Telegraf provides the infra metrics.
We literally just pipe the json straight into telegraf:
[[inputs.exec]] commands = ["/usr/bin/fdbcli --exec 'status json'"] data_format = "json" ## measurement name suffix (for separating different commands) name_suffix = ".fdbcli"
And since this runs on a computer (in AWS no less), we have telemetry for everything on Linux but importantly disk and memory (and fdb’s usage if it per fdb process).
And because AWS, we and grab EBS telemetry (including things like burst balance).
(There’s probably a whole new discourse category on running this database.)
we do additional translations on the JSON to translate non friendly values into friendly values as well as turn machine ids and process IDs into point tags!
Another important factor is to monitor the total storage_memory available for a transaction process in relation to the files held durable on disk (for memory). This may be only an issue present in the 3x releases, but when the files are too large to be read back into memory processes limits need to be increased.
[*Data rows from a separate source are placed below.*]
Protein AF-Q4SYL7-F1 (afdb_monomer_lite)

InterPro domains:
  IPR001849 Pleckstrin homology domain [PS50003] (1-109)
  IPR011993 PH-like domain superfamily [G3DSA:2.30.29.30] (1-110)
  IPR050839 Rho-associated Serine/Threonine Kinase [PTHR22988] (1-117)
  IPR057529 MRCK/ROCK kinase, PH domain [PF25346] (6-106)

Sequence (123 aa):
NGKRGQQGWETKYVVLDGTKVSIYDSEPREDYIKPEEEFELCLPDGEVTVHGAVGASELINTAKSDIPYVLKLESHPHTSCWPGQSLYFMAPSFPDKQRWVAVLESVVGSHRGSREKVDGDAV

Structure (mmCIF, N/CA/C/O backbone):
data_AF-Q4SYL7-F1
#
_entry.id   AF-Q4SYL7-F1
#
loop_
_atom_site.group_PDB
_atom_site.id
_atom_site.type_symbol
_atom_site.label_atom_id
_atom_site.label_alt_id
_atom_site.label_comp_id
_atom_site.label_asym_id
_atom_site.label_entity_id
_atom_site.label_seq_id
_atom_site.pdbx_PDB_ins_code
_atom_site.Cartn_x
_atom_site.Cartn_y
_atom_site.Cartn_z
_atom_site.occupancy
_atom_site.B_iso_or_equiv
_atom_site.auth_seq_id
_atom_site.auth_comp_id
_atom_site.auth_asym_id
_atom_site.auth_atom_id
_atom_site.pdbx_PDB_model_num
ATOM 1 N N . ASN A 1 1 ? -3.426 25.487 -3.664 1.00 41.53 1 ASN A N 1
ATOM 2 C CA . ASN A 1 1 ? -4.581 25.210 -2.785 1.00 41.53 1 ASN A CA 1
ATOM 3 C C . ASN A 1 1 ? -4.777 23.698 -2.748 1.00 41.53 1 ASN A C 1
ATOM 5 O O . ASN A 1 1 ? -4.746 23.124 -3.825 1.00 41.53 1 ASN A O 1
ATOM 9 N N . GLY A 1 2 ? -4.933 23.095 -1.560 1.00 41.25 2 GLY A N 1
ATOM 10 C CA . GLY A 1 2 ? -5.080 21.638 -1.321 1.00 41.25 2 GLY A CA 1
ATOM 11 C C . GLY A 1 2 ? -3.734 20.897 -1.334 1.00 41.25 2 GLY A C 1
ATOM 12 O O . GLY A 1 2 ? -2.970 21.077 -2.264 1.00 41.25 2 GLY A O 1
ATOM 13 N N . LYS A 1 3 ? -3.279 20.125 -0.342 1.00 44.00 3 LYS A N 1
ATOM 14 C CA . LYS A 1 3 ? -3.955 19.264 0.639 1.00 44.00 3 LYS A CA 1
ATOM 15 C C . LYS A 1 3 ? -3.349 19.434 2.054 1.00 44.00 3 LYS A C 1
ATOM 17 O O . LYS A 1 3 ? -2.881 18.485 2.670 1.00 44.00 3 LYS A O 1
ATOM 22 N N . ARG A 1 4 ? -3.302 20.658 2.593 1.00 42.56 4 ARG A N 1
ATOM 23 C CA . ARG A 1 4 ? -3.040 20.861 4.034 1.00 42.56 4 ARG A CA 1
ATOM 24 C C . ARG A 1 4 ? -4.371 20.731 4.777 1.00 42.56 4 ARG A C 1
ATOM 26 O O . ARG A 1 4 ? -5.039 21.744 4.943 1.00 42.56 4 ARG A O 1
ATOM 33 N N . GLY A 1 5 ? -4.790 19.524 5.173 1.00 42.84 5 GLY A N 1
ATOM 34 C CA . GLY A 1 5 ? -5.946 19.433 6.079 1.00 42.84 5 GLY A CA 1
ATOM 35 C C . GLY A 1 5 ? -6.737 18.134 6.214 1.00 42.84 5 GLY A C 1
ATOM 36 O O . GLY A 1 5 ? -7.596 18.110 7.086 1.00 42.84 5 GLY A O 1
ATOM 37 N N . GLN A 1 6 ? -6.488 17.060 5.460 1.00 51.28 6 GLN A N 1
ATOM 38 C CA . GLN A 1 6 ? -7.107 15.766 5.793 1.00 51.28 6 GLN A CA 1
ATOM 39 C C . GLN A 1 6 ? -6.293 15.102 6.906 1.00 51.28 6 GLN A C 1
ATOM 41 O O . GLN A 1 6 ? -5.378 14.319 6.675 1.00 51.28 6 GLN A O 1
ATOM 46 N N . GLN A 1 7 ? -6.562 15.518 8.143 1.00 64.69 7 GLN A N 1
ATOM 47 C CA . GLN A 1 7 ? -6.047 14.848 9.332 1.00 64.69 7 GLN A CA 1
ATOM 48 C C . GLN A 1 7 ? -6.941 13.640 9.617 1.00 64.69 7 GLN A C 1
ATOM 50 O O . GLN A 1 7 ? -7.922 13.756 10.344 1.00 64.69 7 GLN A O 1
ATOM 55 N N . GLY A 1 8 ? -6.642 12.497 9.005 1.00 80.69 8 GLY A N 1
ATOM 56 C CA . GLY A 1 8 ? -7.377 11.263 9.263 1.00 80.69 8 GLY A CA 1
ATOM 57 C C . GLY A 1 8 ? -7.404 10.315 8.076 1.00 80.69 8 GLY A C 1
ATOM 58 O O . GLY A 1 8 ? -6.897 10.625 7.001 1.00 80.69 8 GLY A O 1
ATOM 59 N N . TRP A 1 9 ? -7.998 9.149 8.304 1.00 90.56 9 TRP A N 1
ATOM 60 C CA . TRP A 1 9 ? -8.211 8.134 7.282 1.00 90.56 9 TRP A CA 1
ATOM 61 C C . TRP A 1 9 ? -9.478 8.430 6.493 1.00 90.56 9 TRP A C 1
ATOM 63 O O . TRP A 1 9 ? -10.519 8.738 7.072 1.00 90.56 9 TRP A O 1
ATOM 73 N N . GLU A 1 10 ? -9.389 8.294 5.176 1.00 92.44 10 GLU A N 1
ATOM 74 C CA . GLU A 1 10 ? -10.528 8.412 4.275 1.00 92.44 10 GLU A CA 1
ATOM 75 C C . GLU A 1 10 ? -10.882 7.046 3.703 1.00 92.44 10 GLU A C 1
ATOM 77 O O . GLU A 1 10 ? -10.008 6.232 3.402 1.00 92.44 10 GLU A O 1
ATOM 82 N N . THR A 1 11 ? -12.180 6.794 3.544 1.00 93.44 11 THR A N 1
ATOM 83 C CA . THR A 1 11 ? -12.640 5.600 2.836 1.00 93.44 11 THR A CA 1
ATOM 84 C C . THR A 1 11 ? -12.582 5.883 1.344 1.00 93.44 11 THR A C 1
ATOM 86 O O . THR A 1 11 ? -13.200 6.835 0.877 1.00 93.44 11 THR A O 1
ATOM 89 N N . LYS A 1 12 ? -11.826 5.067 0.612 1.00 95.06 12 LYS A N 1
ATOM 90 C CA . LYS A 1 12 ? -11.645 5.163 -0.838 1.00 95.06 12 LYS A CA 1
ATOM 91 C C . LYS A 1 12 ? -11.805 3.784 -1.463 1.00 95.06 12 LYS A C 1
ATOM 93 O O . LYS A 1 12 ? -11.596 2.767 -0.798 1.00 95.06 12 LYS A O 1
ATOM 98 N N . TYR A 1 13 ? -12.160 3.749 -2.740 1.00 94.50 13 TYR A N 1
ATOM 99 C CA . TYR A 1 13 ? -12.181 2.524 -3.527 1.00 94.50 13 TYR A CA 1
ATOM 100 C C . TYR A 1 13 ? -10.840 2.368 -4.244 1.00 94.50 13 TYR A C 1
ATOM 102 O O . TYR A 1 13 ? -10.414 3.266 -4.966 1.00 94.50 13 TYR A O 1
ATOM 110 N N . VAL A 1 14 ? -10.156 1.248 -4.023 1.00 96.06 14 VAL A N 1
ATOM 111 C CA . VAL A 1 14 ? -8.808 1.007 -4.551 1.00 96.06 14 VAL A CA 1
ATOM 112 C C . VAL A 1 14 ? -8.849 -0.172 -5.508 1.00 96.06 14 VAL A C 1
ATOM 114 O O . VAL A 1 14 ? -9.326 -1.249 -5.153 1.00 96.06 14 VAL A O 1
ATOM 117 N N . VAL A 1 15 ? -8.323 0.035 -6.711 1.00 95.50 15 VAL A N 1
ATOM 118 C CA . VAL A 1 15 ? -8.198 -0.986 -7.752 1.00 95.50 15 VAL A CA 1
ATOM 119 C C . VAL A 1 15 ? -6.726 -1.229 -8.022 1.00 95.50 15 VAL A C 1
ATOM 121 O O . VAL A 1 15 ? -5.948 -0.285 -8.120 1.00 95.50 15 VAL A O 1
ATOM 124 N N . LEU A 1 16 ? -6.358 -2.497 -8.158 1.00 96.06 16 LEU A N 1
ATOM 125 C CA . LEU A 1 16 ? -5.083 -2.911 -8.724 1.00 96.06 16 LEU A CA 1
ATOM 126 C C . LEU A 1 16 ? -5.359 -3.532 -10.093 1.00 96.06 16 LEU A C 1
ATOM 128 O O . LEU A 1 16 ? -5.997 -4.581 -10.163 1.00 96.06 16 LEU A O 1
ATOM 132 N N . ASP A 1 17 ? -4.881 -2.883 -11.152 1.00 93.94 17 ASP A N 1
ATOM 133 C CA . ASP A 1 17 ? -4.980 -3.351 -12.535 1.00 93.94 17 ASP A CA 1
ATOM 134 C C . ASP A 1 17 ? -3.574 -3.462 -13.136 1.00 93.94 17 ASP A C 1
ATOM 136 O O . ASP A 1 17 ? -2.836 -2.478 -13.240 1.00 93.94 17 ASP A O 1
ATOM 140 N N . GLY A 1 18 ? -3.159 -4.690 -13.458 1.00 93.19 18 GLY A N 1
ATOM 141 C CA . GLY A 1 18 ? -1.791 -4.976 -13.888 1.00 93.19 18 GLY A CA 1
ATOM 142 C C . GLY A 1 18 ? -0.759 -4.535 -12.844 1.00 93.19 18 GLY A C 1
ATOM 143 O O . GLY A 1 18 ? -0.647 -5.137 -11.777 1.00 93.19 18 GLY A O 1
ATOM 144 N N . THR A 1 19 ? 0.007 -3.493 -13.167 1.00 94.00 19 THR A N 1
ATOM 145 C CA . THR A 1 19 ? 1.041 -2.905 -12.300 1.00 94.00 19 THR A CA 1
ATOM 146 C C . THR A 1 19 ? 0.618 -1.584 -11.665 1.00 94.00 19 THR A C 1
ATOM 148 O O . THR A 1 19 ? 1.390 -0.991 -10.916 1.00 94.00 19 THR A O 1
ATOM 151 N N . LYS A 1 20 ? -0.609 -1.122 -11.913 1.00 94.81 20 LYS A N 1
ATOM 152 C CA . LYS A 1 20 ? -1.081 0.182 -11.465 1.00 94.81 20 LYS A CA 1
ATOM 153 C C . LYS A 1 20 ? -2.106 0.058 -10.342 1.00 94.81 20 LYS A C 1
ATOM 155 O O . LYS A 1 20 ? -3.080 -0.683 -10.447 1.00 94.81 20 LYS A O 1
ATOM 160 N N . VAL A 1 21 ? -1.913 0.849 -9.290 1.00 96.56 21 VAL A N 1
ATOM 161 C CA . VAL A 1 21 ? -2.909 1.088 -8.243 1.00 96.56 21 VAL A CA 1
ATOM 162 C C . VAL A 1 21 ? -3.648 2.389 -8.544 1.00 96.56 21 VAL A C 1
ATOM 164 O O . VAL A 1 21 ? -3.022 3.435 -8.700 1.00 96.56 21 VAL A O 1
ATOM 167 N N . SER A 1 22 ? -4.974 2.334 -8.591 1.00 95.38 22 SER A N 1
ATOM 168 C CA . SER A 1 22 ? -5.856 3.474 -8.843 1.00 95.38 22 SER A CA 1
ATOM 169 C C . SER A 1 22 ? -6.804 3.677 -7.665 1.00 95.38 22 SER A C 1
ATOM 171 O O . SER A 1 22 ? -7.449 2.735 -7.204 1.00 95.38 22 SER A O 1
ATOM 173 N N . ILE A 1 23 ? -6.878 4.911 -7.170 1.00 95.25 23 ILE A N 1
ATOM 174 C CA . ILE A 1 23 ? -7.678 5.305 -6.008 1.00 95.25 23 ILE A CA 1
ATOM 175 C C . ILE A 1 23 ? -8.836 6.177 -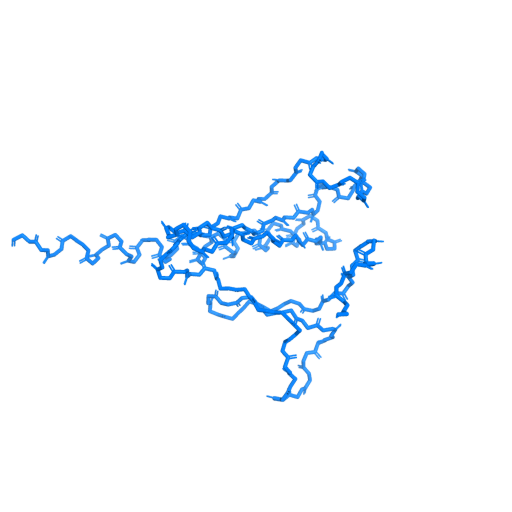6.486 1.00 95.25 23 ILE A C 1
ATOM 177 O O . ILE A 1 23 ? -8.633 7.175 -7.176 1.00 95.25 23 ILE A O 1
ATOM 181 N N . TYR A 1 24 ? -10.048 5.809 -6.094 1.00 94.25 24 TYR A N 1
ATOM 182 C CA . TYR A 1 24 ? -11.293 6.480 -6.439 1.00 94.25 24 TYR A CA 1
ATOM 183 C C . TYR A 1 24 ? -12.046 6.880 -5.172 1.00 94.25 24 TYR A C 1
ATOM 185 O O . TYR A 1 24 ? -11.940 6.222 -4.136 1.00 94.25 24 TYR A O 1
ATOM 193 N N . ASP A 1 25 ? -12.863 7.928 -5.261 1.00 91.75 25 ASP A N 1
ATOM 194 C CA . ASP A 1 25 ? -13.738 8.323 -4.152 1.00 91.75 25 ASP A CA 1
ATOM 195 C C . ASP A 1 25 ? -14.820 7.266 -3.865 1.00 91.75 25 ASP A C 1
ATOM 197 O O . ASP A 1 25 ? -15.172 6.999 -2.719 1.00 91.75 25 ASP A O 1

We take the entire systems available memory divided by the number of procs N to determine available headroom for immediate triage purposes.
this presents itself as dedicated transaction processes essentially not taking on any workload and laying dormant (in terms of CPU seconds)
I wrote a couple of tool (
fdbshell) to dog food the .NET binding at the time, to showcase what could be done with the existing API:
Inspired by all the
xxtop out there. It uses everything contained in the JSON status details (there’s probably more stuff in 5.1.x nowadays)
you can see what is probably a bug on Windows, with the 100% HDD busy time forthe second host that is clearly an error. It has been stuck there since the start
Used to explore the content of the dataset, and computes some metrics (counting keys, k/v size distribution, etc…)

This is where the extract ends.